18/08/03 09:06:38 INFO client.RequestHedgingRMFailoverProxyProvider: Found active RM [rm1]
18/08/03 09:06:42 INFO db.DBInputFormat: Using read commited transaction isolation
18/08/03 09:06:42 INFO db.DataDrivenDBInputFormat: BoundingValsQuery: SELECT MIN(`SQOOP_TESTNO`), MAX(`SQOOP_TESTNO`) FROM `SQOOP_TEST`
18/08/03 09:06:42 INFO db.IntegerSplitter: Split size: 141; Num splits: 4 from: 7369 to: 7934
18/08/03 09:06:42 INFO mapreduce.JobSubmitter: number of splits:4
18/08/03 09:06:42 INFO mapreduce.JobSubmitter: Submitting tokens for job: job_1532345019075_0002
18/08/03 09:06:43 INFO impl.YarnClientImpl: Submitted application application_1532345019075_0002
18/08/03 09:06:43 INFO mapreduce.Job: The url to track the job: http://m-002-obj001.hd:8088/proxy/application_1532345019075_0002/
18/08/03 09:06:43 INFO mapreduce.Job: Running job: job_1532345019075_0002
18/08/03 09:06:49 INFO mapreduce.Job: Job job_1532345019075_0002 running in uber mode : false
18/08/03 09:06:49 INFO mapreduce.Job:  map 0% reduce 0%
18/08/03 09:06:57 INFO mapreduce.Job:  map 75% reduce 0%
18/08/03 09:07:38 INFO mapreduce.Job:  map 100% reduce 0%
18/08/03 09:07:40 INFO mapreduce.Job: Job job_1532345019075_0002 completed successfully
18/08/03 09:07:40 INFO mapreduce.Job: Counters: 30
        File System Counters
                FILE: Number of bytes read=0
                FILE: Number of bytes written=683688
                FILE: Number of read operations=0
                FILE: Number of large read operations=0
                FILE: Number of write operations=0
                S3A: Number of bytes read=497
                S3A: Number of bytes written=853
                S3A: Number of read operations=44
                S3A: Number of large read operations=0
                S3A: Number of write operations=36
        Job Counters
                Launched map tasks=4
                Other local map tasks=4
                Total time spent by all maps in occupied slots (ms)=277580
                Total time spent by all reduces in occupied slots (ms)=0
                Total time spent by all map tasks (ms)=55516
                Total vcore-milliseconds taken by all map tasks=55516
                Total megabyte-milliseconds taken by all map tasks=170545152
        Map-Reduce Framework
                Map input records=14
                Map output records=14
                Input split bytes=497
                Spilled Records=0
                Failed Shuffles=0
                Merged Map outputs=0
                GC time elapsed (ms)=248
                CPU time spent (ms)=5690
                Physical memory (bytes) snapshot=1087877120
                Virtual memory (bytes) snapshot=12255760384
                Total committed heap usage (bytes)=702545920
        File Input Format Counters
                Bytes Read=0
        File Output Format Counters
                Bytes Written=853
18/08/03 09:07:40 INFO mapreduce.ImportJobBase: Transferred 0 bytes in 62.4343 seconds (0 bytes/sec)
18/08/03 09:07:40 INFO mapreduce.ImportJobBase: Retrieved 14 records.

Caution

The table to import must have Primary Key.

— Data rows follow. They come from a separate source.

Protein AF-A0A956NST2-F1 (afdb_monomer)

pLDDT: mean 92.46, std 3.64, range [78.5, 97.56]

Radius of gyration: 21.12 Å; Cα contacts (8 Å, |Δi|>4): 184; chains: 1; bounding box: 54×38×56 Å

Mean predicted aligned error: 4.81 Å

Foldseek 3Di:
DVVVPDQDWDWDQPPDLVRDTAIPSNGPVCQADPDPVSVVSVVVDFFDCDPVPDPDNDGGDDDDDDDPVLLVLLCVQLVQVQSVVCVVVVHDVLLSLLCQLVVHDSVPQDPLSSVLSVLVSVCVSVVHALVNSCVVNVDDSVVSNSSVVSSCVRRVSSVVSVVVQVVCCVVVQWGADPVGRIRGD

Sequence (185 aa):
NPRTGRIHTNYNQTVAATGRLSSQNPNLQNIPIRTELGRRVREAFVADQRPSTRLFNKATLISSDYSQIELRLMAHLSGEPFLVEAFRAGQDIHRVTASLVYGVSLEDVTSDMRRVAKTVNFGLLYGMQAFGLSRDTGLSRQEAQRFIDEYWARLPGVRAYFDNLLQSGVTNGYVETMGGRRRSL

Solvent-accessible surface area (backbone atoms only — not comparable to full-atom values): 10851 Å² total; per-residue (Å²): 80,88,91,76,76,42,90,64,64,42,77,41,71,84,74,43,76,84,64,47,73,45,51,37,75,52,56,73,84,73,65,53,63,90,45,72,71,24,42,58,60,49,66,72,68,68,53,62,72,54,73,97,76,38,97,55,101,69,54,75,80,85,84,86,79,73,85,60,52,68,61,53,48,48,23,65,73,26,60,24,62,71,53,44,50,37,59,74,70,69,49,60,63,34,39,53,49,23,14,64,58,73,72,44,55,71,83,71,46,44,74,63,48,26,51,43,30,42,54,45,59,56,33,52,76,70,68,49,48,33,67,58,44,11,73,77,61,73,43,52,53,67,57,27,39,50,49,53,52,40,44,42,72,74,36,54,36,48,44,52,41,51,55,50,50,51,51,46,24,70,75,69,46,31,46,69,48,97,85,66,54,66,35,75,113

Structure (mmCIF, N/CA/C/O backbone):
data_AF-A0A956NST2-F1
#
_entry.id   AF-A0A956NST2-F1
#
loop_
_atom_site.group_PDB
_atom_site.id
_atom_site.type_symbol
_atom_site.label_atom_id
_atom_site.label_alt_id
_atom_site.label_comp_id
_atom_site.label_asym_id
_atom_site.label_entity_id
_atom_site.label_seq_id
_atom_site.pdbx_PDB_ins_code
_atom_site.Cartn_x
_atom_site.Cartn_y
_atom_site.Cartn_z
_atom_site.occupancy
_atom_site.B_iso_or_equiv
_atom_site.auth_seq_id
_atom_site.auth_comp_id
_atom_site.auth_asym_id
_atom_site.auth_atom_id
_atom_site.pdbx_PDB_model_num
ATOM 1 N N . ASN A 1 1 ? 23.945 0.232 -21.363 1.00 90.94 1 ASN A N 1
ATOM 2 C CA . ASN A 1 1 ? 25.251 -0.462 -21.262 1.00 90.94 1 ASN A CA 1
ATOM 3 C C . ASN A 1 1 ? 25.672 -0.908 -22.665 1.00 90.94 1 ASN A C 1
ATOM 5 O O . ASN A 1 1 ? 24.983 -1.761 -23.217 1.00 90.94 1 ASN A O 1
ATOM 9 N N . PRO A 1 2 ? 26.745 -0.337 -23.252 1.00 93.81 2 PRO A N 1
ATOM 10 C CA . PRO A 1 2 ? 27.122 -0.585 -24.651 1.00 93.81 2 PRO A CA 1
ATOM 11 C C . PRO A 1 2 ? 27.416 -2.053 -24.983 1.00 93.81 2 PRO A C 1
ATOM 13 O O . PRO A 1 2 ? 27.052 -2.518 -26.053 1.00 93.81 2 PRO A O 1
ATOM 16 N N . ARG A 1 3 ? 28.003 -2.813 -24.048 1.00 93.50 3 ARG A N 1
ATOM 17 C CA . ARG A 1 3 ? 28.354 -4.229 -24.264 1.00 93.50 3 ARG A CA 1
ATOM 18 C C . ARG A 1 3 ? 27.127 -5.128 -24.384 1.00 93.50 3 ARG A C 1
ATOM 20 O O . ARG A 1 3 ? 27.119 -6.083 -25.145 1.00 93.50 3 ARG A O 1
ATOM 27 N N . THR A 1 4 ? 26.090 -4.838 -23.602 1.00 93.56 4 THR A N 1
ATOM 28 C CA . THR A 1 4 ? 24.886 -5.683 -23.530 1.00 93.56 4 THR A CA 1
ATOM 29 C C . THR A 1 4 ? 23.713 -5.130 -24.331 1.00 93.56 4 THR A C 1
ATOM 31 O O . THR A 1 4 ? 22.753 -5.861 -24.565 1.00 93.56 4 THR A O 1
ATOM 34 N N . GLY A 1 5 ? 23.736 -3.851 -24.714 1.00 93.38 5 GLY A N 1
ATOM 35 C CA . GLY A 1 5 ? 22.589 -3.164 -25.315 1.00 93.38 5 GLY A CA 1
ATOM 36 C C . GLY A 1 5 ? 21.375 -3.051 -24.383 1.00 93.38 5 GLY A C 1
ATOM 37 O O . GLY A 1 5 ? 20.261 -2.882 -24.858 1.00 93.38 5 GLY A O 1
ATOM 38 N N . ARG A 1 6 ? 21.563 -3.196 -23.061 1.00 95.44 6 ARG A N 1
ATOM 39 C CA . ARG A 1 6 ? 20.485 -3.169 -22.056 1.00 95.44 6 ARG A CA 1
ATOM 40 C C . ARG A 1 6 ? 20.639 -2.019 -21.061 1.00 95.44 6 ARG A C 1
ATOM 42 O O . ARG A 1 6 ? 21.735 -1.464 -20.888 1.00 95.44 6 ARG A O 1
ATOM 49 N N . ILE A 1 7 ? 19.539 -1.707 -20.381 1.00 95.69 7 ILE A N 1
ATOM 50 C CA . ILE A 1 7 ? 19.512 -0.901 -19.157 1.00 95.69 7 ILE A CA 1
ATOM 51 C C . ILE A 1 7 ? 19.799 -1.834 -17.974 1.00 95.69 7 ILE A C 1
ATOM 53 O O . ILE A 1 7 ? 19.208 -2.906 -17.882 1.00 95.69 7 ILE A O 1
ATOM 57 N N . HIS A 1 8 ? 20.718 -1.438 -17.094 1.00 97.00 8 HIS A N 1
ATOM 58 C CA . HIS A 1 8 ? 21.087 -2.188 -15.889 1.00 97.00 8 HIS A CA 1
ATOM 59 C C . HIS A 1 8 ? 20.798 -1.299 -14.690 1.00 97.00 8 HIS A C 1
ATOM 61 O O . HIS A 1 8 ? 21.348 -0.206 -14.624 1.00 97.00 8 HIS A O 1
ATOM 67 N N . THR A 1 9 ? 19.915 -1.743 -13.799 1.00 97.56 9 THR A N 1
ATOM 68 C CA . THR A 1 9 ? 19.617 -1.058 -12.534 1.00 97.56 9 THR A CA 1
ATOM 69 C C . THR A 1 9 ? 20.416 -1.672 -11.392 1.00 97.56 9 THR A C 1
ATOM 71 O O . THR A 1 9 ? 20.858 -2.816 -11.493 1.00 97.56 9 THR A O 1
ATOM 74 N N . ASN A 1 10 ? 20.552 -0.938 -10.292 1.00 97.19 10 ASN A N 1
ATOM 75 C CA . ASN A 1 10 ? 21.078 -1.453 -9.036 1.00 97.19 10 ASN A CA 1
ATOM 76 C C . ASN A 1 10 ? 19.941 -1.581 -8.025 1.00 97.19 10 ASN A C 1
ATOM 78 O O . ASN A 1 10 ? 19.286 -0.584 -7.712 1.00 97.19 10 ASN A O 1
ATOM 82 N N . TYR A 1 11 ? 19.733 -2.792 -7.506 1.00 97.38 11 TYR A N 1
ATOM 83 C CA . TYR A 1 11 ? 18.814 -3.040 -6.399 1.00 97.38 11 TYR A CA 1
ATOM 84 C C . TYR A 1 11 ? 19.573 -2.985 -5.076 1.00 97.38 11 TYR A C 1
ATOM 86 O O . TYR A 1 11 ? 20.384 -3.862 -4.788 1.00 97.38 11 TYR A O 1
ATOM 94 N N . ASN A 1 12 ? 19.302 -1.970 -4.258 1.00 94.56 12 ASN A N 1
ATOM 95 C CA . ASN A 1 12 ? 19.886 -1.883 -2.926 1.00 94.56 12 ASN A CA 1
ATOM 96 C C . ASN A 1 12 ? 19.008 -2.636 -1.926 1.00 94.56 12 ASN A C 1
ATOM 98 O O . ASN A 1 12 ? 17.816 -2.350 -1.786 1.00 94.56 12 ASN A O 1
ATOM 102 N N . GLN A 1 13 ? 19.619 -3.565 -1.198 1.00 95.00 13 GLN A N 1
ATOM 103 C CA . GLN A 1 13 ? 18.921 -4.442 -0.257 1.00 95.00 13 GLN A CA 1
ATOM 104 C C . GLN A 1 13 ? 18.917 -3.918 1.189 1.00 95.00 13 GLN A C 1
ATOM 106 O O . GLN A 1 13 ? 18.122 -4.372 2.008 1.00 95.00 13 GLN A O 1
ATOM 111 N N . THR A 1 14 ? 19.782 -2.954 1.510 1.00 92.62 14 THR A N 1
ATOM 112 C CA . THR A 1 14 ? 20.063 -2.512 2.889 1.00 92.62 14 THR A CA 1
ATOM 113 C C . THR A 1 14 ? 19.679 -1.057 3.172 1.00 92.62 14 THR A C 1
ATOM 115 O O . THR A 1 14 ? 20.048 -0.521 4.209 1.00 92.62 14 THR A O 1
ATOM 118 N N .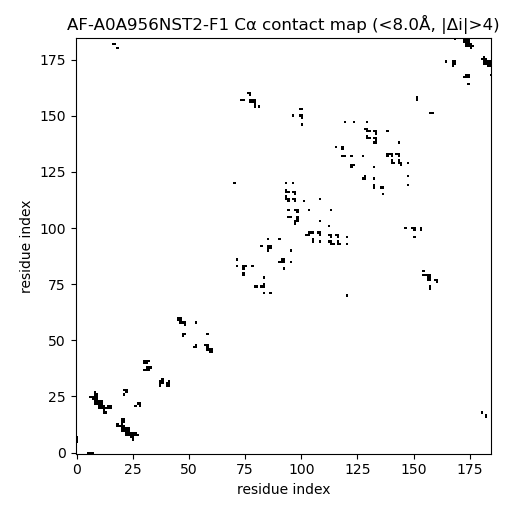 VAL A 1 15 ? 18.943 -0.400 2.267 1.00 90.19 15 VAL A N 1
ATOM 119 C CA . VAL A 1 15 ? 18.657 1.047 2.366 1.00 90.19 15 VAL A CA 1
ATOM 120 C C . VAL A 1 15 ? 17.327 1.351 3.060 1.00 90.19 15 VAL A C 1
ATOM 122 O O . VAL A 1 15 ? 17.254 2.267 3.874 1.00 90.19 15 VAL A O 1
ATOM 125 N N . ALA A 1 16 ? 16.247 0.634 2.737 1.00 88.38 16 ALA A N 1
ATOM 126 C CA . ALA A 1 16 ? 14.930 0.982 3.264 1.00 88.38 16 ALA A CA 1
ATOM 127 C C . ALA A 1 16 ? 14.754 0.503 4.712 1.00 88.38 16 ALA A C 1
ATOM 129 O O . ALA A 1 16 ? 14.905 -0.685 4.996 1.00 88.38 16 ALA A O 1
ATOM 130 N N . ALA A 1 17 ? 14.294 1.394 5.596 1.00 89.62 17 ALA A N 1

If you do not have the Primary Key, the following error occurs.

18/08/03 09:00:25 ERROR tool.ImportTool: Error during import: No primary key could be found for table SQOOP_TEST. Please specify one with --split-by or perform a sequential import with '-m 1'.

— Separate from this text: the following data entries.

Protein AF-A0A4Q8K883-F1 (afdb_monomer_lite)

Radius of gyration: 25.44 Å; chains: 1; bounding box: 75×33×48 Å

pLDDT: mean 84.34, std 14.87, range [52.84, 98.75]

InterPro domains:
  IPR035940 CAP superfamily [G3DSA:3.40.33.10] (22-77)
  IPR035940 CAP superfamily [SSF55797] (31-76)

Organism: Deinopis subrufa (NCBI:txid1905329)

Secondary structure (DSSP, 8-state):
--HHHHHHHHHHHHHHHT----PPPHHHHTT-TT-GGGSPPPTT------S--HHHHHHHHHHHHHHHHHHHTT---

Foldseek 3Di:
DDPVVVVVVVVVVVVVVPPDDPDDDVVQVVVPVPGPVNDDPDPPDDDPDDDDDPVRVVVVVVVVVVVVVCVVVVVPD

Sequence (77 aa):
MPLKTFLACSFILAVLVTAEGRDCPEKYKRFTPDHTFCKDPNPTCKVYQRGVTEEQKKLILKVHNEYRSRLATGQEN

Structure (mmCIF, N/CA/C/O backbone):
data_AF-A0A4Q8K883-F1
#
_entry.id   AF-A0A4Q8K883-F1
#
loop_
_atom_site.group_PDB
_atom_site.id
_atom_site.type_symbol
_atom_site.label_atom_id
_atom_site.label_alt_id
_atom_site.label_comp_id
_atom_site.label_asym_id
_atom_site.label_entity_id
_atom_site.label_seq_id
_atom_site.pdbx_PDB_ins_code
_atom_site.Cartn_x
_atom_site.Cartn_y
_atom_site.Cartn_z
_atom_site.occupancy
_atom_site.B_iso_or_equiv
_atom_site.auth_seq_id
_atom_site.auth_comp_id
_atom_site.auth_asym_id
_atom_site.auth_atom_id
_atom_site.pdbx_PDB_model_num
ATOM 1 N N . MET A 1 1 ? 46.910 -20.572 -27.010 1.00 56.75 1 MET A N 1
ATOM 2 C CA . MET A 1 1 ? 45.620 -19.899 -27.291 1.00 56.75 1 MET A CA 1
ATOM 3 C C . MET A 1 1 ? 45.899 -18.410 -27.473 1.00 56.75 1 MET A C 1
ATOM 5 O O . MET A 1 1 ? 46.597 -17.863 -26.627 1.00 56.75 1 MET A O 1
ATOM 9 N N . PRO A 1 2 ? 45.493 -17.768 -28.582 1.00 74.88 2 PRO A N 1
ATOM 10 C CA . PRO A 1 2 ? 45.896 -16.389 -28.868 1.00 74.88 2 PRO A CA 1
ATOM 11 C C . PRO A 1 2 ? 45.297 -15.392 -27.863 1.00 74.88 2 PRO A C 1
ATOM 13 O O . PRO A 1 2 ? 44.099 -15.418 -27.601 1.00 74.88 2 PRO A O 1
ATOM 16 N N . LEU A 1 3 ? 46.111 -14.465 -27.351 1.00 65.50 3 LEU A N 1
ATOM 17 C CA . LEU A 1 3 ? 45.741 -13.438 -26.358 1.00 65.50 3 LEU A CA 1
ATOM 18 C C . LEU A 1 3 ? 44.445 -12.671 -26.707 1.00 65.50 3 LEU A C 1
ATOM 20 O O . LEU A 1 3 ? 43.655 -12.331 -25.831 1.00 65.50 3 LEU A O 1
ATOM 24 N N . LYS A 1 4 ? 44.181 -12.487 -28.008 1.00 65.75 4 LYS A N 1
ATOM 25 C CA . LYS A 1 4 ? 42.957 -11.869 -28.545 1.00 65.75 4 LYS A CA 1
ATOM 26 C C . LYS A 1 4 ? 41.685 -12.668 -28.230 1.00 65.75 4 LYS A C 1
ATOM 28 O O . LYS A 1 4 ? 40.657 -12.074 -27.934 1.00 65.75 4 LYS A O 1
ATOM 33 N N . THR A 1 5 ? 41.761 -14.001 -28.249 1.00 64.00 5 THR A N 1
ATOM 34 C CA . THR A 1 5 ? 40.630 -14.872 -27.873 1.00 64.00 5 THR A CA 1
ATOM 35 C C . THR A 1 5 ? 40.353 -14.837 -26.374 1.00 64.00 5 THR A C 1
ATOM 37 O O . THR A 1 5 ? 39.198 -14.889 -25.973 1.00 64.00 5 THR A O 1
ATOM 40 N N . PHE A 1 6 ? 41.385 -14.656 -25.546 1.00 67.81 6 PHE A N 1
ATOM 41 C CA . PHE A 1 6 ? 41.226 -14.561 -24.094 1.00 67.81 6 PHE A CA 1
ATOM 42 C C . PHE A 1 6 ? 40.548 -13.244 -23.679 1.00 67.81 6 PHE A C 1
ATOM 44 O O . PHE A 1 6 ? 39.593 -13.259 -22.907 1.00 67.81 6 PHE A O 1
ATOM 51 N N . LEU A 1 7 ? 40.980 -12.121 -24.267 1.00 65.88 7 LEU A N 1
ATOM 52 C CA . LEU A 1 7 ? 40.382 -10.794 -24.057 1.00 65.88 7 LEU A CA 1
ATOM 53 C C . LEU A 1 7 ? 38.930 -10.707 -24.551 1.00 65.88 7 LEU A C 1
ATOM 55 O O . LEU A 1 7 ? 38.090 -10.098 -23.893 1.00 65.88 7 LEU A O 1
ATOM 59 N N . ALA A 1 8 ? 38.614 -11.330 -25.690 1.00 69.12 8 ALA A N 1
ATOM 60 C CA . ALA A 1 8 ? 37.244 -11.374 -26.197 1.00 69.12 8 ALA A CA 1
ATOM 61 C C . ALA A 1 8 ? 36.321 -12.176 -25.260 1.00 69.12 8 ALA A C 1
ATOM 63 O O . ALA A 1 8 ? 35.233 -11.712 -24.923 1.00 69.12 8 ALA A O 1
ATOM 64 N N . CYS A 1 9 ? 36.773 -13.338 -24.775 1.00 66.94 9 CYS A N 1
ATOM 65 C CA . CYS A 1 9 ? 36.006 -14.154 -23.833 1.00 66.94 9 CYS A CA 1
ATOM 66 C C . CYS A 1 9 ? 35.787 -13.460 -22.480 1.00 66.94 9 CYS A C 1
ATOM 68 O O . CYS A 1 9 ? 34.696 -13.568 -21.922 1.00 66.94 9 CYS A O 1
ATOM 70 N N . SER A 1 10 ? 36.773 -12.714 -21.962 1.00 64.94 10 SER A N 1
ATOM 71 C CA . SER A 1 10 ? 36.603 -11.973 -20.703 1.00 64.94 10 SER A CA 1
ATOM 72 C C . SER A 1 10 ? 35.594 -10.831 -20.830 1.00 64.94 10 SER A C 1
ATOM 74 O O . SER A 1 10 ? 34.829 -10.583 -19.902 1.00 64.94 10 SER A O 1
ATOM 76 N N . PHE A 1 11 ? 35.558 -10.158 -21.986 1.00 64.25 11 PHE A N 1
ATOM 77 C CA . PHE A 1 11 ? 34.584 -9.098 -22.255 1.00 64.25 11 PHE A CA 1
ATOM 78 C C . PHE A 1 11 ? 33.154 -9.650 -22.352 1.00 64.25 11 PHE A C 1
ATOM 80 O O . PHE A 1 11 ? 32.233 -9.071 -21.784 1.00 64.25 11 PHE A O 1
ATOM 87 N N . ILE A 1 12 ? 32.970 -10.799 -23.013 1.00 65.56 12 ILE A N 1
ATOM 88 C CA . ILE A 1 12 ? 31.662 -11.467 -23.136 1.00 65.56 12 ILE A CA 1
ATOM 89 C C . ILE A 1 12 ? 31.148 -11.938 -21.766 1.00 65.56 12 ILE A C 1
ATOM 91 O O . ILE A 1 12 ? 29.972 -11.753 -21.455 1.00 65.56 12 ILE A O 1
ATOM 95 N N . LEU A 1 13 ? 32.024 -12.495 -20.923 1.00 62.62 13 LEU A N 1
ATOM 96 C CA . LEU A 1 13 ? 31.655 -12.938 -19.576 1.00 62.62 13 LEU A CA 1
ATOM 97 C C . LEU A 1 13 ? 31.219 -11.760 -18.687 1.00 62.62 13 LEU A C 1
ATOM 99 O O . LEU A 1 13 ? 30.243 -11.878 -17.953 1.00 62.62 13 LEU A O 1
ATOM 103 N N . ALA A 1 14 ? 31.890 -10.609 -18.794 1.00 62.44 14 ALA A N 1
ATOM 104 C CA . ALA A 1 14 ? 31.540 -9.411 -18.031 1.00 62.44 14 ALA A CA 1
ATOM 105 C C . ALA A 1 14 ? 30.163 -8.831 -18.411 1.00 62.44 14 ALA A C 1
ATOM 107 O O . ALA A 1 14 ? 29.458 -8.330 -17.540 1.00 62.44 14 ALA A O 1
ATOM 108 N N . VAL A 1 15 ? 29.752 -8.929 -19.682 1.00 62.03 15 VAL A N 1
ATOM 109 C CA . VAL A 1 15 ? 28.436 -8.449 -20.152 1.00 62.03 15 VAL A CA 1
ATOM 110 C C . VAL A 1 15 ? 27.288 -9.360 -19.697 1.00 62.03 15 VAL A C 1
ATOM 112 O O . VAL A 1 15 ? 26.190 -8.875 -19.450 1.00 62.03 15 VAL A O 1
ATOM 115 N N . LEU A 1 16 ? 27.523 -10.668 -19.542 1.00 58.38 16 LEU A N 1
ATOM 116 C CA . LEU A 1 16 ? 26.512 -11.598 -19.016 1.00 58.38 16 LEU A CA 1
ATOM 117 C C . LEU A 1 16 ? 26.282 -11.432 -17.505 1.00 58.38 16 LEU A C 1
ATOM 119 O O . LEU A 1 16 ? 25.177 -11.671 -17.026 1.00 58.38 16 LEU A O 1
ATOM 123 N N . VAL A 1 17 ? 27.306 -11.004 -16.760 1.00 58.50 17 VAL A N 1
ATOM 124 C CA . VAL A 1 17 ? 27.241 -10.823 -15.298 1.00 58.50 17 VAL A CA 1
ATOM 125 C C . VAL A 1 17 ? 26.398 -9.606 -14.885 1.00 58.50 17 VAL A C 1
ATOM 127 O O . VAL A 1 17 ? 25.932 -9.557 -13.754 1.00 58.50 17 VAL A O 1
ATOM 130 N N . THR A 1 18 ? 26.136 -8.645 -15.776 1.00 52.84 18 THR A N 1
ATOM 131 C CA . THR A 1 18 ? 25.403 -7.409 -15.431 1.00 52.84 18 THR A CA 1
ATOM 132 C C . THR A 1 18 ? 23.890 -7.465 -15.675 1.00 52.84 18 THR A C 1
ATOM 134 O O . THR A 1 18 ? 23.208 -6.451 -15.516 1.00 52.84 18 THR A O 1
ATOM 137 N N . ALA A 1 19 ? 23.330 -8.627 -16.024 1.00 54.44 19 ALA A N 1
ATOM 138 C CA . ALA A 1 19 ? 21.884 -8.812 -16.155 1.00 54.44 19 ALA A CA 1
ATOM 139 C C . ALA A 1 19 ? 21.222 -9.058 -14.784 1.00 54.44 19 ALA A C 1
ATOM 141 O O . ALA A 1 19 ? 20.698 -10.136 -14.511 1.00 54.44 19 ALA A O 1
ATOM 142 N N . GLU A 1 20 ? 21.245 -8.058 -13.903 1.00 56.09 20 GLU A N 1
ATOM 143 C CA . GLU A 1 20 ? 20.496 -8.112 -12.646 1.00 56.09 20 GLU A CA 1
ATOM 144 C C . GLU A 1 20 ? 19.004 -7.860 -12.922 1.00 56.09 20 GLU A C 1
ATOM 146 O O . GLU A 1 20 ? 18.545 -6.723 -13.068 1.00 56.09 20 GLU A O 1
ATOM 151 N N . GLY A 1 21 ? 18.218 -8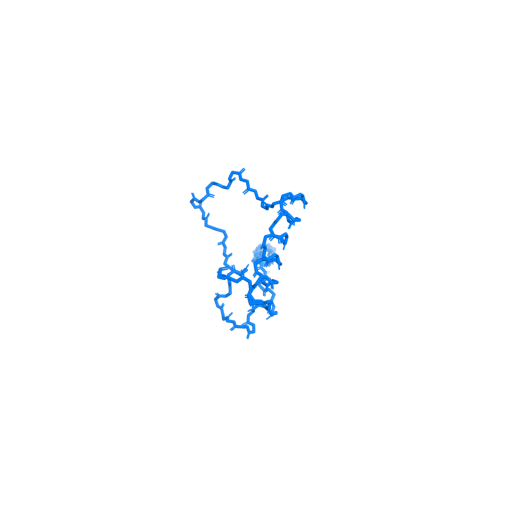.937 -13.004 1.00 58.12 21 GLY A N 1
ATOM 152 C CA . GLY A 1 21 ? 16.781 -8.848 -12.758 1.00 58.12 21 GLY A CA 1
ATOM 153 C C . GLY A 1 21 ? 16.559 -8.380 -11.319 1.00 58.12 21 GLY A C 1
ATOM 154 O O . GLY A 1 21 ? 17.318 -8.742 -10.424 1.00 58.12 21 GLY A O 1
ATOM 155 N N . ARG A 1 22 ? 15.540 -7.553 -11.064 1.00 66.44 22 ARG A N 1
ATOM 156 C CA . ARG A 1 22 ? 15.192 -7.179 -9.685 1.00 66.44 22 ARG A CA 1
ATOM 157 C C . ARG A 1 22 ? 14.785 -8.442 -8.935 1.00 66.44 22 ARG A C 1
ATOM 159 O O . ARG A 1 22 ? 13.661 -8.910 -9.101 1.00 66.44 22 ARG A O 1
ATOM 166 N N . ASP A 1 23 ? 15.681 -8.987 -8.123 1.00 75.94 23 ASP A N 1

4. Check HDFS data on Hive

Check if the table is saved properly through Hive.
- For instructions on how to use Hive, see the guide titled Using Hive.
Write the query that verifies if the imported table is stored properly and then run it.

SELECT * FROM sqoop_workspace.sqoop_test;

chadoop-4-1-101_ko

Check FAQs first.

Q. I want to use Sqoop Client on the master node of the Cloud Hadoop service. Do I also have to add jdbc driver to datanode?
A. You do not need to install jdbc driver on datanode. You can use the jdbc driver on the server if there is one to use the Sqoop command.